While value error is an appropriate criterion for approximate Monte Carlo (MC) methods — which asymptotically converge to an estimate \(\hat{V}\) that approximates \(V_\pi\) (albeit slowly) — this objective is unsuitable for Temporal Difference (TD) methods due to their use of bootstrapping. Specifically, in MC methods, the update target \(Y_t = G_t\) provides an unbiased estimate of \(V\) because \(\mathbb{E}[G_t \mid s_t = s] = V_\pi(s) \; \forall t\). TD methods, by contrast, use an update target \(Y_t = r_{t+1} + \gamma \hat{V}(s_{t+1}; \theta_t)\), which depends on \(\theta_t\) and is thus a “moving target.” That is, when \(\theta\) is updated to reduce the error between \(Y_t\) and \(\hat{V}\), this change also affects the target value itself, introducing bias into the estimate. Because convergence to a local optimum is guaranteed only when using an unbiased estimator, TD methods instead minimize an objective for which their target is an unbiased estimate of the function being approximated — the mean squared Bellman error.

\[ \begin{equation*} V_\pi (s) = \sum_{a \in \mathcal{A}} \pi(a \mid s) \left( R(s,a) + \gamma \sum_{s’ \in \mathcal{S}} P(s,a,s’) V_\pi (s’) \right) \;. \end{equation*} \]

As demonstrated in the DP for MDPs proofs note, the true value function is the unique fixed point of the Bellman operator, \(\mathcal{T}_\pi\) (this operator is discussed in greater detail in the same note). A fixed point of a transformation \(f\) is defined as a point \(p\) such that \(f(p) = p\). Intuitively, the true value function \(V_\pi\) is the only function that remains unchanged when the Bellman operator is applied. That is, applying \(\mathcal{T}_\pi\) to \(V_\pi\) yields \(V_\pi\) itself.

To quantify deviations from this fixed point, we define the Bellman error as the difference between the current estimate and its update under the Bellman operator.

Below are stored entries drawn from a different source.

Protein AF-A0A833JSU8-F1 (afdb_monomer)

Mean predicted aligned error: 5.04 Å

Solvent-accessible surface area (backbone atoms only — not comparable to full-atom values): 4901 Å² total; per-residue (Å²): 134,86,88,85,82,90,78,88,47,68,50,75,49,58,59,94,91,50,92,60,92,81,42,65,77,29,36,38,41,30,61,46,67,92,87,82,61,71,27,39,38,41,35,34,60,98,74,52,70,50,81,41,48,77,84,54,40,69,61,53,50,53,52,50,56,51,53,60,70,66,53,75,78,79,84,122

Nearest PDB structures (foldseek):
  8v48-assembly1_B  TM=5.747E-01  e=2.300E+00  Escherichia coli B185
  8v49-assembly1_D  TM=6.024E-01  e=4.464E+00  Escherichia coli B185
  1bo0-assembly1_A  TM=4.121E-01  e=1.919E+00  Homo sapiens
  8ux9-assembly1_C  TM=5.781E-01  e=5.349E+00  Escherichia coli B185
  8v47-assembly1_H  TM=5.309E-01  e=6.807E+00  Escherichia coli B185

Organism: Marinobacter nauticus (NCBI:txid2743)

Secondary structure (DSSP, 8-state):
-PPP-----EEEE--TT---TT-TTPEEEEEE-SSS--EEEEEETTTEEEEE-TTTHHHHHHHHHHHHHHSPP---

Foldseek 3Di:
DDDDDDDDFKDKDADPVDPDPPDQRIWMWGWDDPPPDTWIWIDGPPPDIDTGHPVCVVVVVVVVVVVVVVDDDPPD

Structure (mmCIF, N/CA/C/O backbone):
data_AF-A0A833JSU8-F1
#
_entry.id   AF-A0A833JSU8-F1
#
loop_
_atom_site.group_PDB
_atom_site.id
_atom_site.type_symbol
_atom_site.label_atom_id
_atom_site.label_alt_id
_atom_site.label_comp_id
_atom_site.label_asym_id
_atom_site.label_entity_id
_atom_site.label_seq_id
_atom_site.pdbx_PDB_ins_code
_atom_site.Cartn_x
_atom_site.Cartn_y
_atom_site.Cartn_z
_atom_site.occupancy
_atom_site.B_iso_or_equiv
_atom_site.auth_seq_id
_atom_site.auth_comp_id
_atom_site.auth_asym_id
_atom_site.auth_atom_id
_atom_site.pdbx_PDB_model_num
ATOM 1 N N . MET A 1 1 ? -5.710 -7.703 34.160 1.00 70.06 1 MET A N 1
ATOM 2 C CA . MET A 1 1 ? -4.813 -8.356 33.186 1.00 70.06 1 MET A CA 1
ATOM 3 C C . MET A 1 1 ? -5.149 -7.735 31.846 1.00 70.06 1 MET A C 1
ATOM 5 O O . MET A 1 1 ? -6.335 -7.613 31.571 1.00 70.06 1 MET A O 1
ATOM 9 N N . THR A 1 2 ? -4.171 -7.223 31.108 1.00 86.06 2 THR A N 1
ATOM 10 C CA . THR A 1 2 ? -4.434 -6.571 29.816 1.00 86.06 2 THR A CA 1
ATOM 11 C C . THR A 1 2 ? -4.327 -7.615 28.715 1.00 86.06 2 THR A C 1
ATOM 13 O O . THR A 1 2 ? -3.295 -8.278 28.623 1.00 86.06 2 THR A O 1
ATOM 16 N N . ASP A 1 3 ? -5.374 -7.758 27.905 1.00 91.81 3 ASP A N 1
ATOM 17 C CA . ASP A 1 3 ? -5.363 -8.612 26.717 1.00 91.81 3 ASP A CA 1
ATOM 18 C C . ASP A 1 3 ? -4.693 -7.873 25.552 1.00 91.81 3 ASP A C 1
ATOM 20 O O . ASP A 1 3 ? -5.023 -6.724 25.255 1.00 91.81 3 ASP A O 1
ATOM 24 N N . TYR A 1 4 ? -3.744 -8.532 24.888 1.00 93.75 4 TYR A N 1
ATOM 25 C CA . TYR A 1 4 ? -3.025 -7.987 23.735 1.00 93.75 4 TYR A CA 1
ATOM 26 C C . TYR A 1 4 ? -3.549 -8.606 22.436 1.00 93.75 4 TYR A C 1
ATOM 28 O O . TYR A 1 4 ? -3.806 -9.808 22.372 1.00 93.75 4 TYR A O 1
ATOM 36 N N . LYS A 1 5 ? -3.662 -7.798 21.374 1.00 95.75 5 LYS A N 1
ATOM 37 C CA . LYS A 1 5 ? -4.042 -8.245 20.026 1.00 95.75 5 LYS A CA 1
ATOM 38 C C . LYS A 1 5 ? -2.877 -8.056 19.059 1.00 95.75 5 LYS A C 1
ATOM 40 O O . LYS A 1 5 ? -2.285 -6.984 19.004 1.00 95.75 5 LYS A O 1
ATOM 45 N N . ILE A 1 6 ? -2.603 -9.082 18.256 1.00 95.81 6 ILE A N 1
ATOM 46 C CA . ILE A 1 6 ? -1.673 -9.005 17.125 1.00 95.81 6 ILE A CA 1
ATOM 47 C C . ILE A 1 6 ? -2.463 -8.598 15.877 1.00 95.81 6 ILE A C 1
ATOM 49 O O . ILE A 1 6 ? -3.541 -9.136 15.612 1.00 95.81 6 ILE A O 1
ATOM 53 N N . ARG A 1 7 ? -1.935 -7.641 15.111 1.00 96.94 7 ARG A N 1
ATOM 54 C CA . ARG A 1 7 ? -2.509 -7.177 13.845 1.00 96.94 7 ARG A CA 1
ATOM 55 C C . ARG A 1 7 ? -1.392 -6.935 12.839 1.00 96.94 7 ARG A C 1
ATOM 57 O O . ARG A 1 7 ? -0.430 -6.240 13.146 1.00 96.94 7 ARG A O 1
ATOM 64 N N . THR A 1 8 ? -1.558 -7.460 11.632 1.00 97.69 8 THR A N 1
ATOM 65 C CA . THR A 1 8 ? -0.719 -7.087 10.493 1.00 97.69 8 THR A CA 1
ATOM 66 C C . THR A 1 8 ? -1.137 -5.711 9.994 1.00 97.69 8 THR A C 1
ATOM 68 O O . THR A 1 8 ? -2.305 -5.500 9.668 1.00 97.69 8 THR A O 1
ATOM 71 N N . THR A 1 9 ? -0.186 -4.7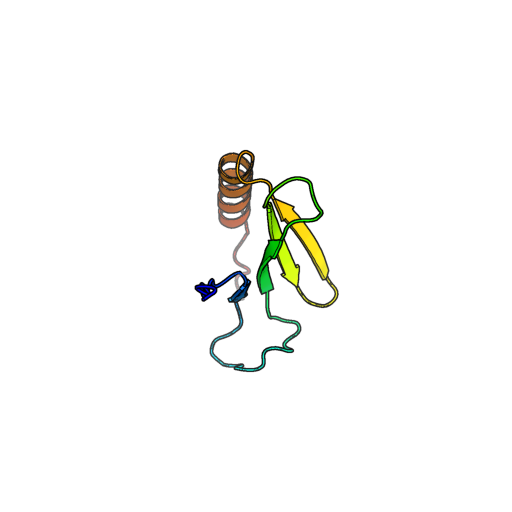87 9.928 1.00 97.06 9 THR A N 1
ATOM 72 C CA . THR A 1 9 ? -0.394 -3.426 9.415 1.00 97.06 9 THR A CA 1
ATOM 73 C C . THR A 1 9 ? 0.433 -3.138 8.170 1.00 97.06 9 THR A C 1
ATOM 75 O O . THR A 1 9 ? 0.294 -2.064 7.610 1.00 97.06 9 THR A O 1
ATOM 78 N N . ARG A 1 10 ? 1.284 -4.065 7.715 1.00 95.88 10 ARG A N 1
ATOM 79 C CA . ARG A 1 10 ? 2.175 -3.869 6.566 1.00 95.88 10 ARG A CA 1
ATOM 80 C C . ARG A 1 10 ? 2.320 -5.154 5.759 1.00 95.88 10 ARG A C 1
ATOM 82 O O . ARG A 1 10 ? 2.498 -6.226 6.334 1.00 95.88 10 ARG A O 1
ATOM 89 N N . ILE A 1 11 ? 2.282 -5.022 4.439 1.00 95.44 11 ILE A N 1
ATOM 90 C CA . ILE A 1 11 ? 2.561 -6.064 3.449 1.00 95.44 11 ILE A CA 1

Mathematically, the Bellman error is given by:

\[ \begin{align} \overline{\delta}_{\theta}(s) &= [\mathcal{T}_\pi\hat{V}(\theta)](s) - \hat{V}(s; \theta) \label{eq:bellman-error-1} \\ &= \sum_{a \in \mathcal{A}} \pi(a \mid s) \left[ R(s,a) + \gamma \sum_{s’ \in \mathcal{S}} P(s,a,s’) \hat{V}(s’; \theta) \right] - \hat{V}(s; \theta) \label{eq:bellman-error-2} \\ &= \mathbb{E}_\pi \left[ r_{t+1} + \gamma \hat{V}(s_{t+1}; \theta) - \hat{V}(s_t; \theta) \mid s_t = s \right] \;. \label{eq:bellman-error-3} \end{align} \]

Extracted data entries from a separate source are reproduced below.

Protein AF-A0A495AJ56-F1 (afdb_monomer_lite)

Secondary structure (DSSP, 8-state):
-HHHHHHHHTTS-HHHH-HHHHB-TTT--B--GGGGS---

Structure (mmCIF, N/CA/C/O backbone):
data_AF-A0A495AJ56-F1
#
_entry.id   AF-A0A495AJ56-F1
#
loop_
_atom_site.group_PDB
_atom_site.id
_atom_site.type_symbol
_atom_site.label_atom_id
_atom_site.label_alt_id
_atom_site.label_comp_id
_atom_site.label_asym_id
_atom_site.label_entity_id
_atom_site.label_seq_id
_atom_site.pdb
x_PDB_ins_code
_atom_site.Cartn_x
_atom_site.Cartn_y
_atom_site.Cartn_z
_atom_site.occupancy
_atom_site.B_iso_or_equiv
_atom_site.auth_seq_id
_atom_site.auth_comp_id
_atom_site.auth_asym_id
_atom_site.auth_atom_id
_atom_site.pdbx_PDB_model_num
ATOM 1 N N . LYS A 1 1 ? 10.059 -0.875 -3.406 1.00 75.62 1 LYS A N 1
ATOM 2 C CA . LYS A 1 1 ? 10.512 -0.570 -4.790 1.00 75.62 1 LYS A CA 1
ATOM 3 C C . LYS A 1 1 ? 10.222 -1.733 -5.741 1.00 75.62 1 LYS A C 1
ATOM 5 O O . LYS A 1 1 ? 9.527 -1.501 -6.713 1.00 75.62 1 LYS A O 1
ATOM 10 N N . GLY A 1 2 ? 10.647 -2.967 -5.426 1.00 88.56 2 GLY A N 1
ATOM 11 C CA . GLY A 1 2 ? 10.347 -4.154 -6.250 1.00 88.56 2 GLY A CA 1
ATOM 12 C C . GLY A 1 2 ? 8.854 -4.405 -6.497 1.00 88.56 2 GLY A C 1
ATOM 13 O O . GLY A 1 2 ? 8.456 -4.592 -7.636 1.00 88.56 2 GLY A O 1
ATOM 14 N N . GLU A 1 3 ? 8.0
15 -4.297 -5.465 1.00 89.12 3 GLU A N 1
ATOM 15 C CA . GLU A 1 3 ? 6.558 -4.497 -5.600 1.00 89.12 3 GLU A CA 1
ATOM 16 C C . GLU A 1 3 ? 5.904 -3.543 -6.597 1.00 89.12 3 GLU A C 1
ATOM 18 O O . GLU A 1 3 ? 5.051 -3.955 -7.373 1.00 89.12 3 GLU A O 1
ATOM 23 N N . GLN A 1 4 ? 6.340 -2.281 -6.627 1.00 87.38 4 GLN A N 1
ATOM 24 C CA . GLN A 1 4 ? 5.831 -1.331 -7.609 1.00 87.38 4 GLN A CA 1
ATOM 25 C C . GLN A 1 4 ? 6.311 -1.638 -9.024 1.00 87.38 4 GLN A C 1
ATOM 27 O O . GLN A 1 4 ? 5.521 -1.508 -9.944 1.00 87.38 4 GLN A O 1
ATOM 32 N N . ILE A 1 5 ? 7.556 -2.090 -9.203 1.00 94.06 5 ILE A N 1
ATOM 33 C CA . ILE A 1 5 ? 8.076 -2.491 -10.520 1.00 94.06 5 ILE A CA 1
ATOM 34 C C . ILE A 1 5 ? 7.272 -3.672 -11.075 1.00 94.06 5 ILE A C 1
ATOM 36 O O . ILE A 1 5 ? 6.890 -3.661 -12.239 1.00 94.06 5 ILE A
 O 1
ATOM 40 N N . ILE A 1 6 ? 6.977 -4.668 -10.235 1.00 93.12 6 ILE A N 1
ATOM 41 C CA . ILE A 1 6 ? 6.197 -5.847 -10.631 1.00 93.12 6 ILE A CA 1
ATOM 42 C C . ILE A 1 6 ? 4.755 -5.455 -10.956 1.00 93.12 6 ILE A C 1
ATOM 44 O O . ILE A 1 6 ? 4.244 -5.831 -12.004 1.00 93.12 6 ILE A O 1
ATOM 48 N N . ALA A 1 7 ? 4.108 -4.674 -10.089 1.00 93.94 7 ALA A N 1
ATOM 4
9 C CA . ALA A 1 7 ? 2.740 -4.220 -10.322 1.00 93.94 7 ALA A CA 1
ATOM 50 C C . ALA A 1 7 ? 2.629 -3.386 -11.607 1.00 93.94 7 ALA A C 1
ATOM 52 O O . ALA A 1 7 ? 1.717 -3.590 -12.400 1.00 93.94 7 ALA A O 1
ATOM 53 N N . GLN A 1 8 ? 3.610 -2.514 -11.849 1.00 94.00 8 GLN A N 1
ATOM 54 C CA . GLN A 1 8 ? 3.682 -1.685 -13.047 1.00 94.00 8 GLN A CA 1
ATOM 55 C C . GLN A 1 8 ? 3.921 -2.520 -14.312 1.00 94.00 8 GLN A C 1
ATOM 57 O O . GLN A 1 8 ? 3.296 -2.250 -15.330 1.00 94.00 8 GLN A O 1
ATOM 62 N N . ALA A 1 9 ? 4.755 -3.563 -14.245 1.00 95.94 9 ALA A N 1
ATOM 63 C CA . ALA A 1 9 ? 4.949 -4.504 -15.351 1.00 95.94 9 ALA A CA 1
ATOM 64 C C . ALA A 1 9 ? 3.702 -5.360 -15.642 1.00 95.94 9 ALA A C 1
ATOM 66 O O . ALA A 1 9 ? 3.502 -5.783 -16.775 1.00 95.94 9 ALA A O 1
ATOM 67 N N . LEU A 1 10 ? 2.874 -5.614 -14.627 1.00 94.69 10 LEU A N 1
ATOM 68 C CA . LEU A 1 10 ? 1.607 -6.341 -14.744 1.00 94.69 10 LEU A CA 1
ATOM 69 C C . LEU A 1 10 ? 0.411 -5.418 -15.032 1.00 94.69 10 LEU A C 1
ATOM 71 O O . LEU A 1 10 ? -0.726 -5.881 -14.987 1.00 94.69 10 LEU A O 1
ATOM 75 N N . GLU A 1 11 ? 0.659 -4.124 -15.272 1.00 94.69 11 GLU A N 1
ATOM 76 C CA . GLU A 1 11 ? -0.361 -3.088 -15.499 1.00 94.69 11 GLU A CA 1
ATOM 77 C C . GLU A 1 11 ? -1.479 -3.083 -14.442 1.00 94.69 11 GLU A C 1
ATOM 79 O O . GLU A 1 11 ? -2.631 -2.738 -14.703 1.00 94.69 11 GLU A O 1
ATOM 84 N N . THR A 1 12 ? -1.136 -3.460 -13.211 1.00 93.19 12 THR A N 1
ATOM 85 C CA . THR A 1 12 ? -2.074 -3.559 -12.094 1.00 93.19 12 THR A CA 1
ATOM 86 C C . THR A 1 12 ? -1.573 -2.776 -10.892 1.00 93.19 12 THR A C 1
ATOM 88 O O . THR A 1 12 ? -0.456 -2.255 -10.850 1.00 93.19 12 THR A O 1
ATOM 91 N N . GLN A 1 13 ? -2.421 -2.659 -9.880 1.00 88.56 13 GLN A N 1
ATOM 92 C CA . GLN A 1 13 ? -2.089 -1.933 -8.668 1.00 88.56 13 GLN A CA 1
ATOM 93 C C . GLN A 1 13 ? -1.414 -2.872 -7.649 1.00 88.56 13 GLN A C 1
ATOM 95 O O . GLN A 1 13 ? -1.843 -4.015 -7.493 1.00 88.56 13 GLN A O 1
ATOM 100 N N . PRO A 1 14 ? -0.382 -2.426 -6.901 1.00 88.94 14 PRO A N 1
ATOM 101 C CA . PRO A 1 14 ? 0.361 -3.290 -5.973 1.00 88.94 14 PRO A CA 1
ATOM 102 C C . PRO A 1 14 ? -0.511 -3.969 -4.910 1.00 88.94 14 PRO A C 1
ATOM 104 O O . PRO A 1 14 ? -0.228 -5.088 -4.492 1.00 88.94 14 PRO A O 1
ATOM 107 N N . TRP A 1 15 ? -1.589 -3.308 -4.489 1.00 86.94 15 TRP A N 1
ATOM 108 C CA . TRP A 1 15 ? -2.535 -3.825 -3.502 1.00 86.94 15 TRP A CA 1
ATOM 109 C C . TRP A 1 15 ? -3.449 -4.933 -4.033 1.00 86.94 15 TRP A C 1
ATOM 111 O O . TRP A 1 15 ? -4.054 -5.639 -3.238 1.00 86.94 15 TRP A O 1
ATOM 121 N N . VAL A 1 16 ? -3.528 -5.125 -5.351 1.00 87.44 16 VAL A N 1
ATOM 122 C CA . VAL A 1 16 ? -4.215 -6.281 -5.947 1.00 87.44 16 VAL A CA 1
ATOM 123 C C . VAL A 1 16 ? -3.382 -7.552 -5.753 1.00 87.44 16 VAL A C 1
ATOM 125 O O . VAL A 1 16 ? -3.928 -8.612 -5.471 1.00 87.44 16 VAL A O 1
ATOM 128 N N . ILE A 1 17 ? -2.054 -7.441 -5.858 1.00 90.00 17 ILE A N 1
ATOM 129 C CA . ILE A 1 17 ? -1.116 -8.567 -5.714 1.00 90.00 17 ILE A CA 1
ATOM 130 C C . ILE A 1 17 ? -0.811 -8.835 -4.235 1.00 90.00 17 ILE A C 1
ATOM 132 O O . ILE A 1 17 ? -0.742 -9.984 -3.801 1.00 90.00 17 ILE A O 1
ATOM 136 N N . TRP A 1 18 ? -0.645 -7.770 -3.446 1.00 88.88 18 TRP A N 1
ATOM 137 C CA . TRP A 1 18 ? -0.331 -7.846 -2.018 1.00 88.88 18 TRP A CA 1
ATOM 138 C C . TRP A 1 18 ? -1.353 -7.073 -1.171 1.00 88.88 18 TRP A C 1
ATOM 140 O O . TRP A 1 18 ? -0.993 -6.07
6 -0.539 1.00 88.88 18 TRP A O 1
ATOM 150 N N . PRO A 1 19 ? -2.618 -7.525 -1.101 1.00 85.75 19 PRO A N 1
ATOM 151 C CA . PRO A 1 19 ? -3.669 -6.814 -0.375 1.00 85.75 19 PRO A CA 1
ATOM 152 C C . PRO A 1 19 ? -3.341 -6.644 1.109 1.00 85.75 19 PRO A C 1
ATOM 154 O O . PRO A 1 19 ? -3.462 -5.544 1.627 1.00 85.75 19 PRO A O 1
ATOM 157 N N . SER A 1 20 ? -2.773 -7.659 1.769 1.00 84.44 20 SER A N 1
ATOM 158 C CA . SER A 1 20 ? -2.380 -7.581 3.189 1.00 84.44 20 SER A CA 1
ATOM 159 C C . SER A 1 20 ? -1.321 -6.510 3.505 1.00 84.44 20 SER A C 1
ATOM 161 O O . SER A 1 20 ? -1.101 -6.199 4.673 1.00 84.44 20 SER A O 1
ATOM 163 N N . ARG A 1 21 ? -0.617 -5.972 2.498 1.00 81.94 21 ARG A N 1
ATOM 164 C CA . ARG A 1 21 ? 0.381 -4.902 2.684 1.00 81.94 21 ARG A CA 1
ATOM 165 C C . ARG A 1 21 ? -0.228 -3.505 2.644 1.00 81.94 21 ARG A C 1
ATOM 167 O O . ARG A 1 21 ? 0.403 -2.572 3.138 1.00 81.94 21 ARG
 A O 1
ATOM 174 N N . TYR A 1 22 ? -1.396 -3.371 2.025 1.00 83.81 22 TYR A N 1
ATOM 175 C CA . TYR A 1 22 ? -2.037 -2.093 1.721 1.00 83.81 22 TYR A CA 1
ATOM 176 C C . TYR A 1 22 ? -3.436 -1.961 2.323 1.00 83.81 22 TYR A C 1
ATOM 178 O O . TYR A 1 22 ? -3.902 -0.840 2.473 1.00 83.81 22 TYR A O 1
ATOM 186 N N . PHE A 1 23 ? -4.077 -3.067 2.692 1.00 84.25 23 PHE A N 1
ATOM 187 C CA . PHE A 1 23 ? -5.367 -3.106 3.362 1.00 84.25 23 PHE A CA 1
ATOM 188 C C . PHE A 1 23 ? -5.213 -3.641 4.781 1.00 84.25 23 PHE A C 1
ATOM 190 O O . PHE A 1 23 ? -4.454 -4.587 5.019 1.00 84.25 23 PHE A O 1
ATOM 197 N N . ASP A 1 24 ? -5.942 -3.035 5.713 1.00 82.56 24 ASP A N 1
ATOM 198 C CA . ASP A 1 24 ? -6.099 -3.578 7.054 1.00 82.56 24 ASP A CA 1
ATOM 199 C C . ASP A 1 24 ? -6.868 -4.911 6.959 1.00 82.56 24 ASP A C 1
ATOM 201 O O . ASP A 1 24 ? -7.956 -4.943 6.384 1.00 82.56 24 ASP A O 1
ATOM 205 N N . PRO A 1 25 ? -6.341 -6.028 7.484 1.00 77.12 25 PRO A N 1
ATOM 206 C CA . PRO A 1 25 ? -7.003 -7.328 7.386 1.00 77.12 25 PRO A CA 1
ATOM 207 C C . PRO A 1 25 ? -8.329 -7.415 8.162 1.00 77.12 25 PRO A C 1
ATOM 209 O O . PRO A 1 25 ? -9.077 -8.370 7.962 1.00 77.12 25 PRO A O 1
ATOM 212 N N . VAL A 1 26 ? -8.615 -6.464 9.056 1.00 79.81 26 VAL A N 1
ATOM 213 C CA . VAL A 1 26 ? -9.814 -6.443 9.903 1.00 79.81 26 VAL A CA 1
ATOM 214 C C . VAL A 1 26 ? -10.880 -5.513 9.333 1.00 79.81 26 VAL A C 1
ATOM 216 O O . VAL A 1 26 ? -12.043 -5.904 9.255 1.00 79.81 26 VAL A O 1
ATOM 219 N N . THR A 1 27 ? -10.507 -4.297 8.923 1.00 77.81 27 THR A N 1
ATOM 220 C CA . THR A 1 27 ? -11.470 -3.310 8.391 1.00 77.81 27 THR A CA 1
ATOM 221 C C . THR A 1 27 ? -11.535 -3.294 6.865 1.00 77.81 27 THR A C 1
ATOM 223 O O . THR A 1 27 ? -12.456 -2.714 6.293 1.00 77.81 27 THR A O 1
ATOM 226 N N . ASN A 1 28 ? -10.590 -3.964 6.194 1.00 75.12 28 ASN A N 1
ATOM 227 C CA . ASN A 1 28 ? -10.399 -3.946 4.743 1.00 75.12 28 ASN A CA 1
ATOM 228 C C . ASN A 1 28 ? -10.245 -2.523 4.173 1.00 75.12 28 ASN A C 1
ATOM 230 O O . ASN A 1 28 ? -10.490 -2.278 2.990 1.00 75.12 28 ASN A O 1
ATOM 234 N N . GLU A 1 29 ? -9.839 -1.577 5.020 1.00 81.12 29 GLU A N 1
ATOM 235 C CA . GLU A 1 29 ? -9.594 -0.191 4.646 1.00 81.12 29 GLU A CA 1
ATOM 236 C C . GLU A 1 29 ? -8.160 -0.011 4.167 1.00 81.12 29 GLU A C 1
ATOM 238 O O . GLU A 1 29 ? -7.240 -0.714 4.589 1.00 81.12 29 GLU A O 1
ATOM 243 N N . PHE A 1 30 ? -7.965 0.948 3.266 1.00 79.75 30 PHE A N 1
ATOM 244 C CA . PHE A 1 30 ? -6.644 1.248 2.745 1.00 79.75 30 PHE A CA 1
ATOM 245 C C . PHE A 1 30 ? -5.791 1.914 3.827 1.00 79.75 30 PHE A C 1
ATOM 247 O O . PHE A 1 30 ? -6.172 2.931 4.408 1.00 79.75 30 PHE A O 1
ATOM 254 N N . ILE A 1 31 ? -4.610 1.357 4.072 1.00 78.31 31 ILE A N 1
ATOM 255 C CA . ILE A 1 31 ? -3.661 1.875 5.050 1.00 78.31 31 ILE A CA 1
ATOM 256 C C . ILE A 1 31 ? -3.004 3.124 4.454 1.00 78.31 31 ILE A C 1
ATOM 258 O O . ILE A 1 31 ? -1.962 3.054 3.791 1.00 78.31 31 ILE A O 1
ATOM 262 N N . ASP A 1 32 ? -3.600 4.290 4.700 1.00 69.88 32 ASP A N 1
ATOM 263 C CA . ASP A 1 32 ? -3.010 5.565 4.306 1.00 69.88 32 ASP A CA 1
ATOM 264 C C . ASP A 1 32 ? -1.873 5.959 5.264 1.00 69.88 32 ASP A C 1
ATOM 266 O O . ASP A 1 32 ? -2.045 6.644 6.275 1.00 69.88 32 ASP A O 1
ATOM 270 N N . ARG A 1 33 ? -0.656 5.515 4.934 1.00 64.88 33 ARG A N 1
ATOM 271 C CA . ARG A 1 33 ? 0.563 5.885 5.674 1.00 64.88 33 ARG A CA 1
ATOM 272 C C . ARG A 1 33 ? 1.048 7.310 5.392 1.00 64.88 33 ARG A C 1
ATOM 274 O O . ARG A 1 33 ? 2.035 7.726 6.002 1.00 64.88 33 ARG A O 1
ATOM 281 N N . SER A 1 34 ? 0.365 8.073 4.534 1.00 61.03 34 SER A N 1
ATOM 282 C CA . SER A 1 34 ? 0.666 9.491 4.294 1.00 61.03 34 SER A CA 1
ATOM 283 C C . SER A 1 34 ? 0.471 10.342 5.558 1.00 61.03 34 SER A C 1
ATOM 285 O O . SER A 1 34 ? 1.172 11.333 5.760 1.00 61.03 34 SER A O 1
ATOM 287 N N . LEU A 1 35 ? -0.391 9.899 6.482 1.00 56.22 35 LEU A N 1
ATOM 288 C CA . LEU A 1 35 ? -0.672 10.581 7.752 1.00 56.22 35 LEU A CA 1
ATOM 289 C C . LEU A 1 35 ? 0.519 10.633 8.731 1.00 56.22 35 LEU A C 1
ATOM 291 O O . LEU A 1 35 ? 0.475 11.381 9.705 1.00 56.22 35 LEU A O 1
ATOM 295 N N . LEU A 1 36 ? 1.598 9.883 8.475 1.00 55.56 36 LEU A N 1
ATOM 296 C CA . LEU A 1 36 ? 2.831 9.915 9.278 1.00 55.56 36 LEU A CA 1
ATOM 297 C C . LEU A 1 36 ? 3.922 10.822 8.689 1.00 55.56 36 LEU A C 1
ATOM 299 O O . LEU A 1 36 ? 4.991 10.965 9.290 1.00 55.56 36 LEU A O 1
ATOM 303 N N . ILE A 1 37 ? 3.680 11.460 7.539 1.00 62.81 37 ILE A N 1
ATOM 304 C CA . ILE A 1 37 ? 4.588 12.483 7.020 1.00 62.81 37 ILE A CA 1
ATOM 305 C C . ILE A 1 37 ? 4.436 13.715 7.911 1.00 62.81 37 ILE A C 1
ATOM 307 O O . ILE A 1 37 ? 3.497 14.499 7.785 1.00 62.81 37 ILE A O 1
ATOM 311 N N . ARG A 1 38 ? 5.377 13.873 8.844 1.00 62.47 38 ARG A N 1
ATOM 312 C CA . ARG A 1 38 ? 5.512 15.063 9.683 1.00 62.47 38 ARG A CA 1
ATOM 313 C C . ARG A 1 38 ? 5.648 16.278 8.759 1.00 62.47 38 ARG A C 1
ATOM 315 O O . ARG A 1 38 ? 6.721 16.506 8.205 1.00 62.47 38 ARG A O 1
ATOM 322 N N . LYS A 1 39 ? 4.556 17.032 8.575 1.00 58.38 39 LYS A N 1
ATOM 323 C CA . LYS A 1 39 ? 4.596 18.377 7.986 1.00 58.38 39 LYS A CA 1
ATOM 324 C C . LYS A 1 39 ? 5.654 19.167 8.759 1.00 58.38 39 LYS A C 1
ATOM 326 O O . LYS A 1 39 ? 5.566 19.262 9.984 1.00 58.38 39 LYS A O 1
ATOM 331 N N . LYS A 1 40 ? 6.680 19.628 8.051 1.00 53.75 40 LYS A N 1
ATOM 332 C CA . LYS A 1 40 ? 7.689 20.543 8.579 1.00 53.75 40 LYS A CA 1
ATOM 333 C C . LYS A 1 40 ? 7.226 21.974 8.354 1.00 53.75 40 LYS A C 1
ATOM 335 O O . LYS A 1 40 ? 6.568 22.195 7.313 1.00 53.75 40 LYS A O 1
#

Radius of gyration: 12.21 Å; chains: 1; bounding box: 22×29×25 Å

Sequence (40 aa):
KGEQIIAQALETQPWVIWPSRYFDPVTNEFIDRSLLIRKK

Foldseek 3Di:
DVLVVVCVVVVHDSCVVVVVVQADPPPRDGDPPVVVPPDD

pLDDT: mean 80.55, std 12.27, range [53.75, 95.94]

This error measures how well \(\hat{V}(\theta)\) approximates the true value function \(V_\pi\) for a given policy \(\pi\), incorporating an expectation over all possible next states \(s'\), weighted by the transition probabilities \(P(s, a, s’)\). Because the Bellman error is defined over an expectation of all possible transitions, computing it requires knowledge of \(P(s, a, s’)\) (Equation \(\eqref{eq:bellman-error-2}\)). Because \(P(s, a, s’)\) is typically unknown in practice, we cannot compute the Bellman error exactly. Instead, we estimate it by drawing samples from the environment (Equation \(\eqref{eq:bellman-error-3}\)). By sampling multiple transitions starting from state \(s\) and following policy \(\pi\), we can compute the average error over these samples, yielding an unbiased estimate of the Bellman error.

TD error vs. Bellman error

The Bellman error is a theoretical construct closely related to the more practical temporal difference (TD) error. The TD error is a stochastic quantity computed from a single sampled transition \((s_t, a_t, r_{t+1}, s_{t+1})\), defined as

\[ \begin{equation*} \delta_t = r_{t+1} + \gamma \hat{V}(s_{t+1}; \theta) - \hat{V}(s_t; \theta) \;. \end{equation*} \]

Since the next state \(s_{t+1}\) and reward \(r_{t+1}\) are random variables, the TD error \(\delta_t\) is also random.

The Bellman error (Equation \(\eqref{eq:bellman-error-3}\)), is the expectation of the TD error at a given state \(s\). Formally:

\[ \begin{equation*} \overline{\delta}_{\theta}(s) = \mathbb{E}_\pi \left[ \delta_t \mid s_t = s \right] \;. \end{equation*} \]

This expectation is taken over the policy's action distribution and the environment's transition dynamics. Thus, the Bellman error at state \(s\) corresponds to the average TD error over all possible next states and rewards reachable from \(s\).

The relationship between TD error and Bellman error can be summarized as follows: The TD error is a stochastic, sample-based estimate of the Bellman error. It is computationally efficient, requiring only a single transition, but exhibits high variance. The Bellman error is the true expected error at a state. It is deterministic with zero variance. While it could, in principle, be approximated by generating many transitions from the same state \(s\) and averaging the resulting TD errors:

\[ \begin{equation*} \overline{\delta}_{\theta}(s) \approx \frac{1}{N} \sum_{i=1}^{N} \left[ r_{t+1}^{(i)} + \gamma \hat{V}(s_{t+1}^{(i)}; \theta) - \hat{V}(s; \theta) \right] \;, \end{equation*} \]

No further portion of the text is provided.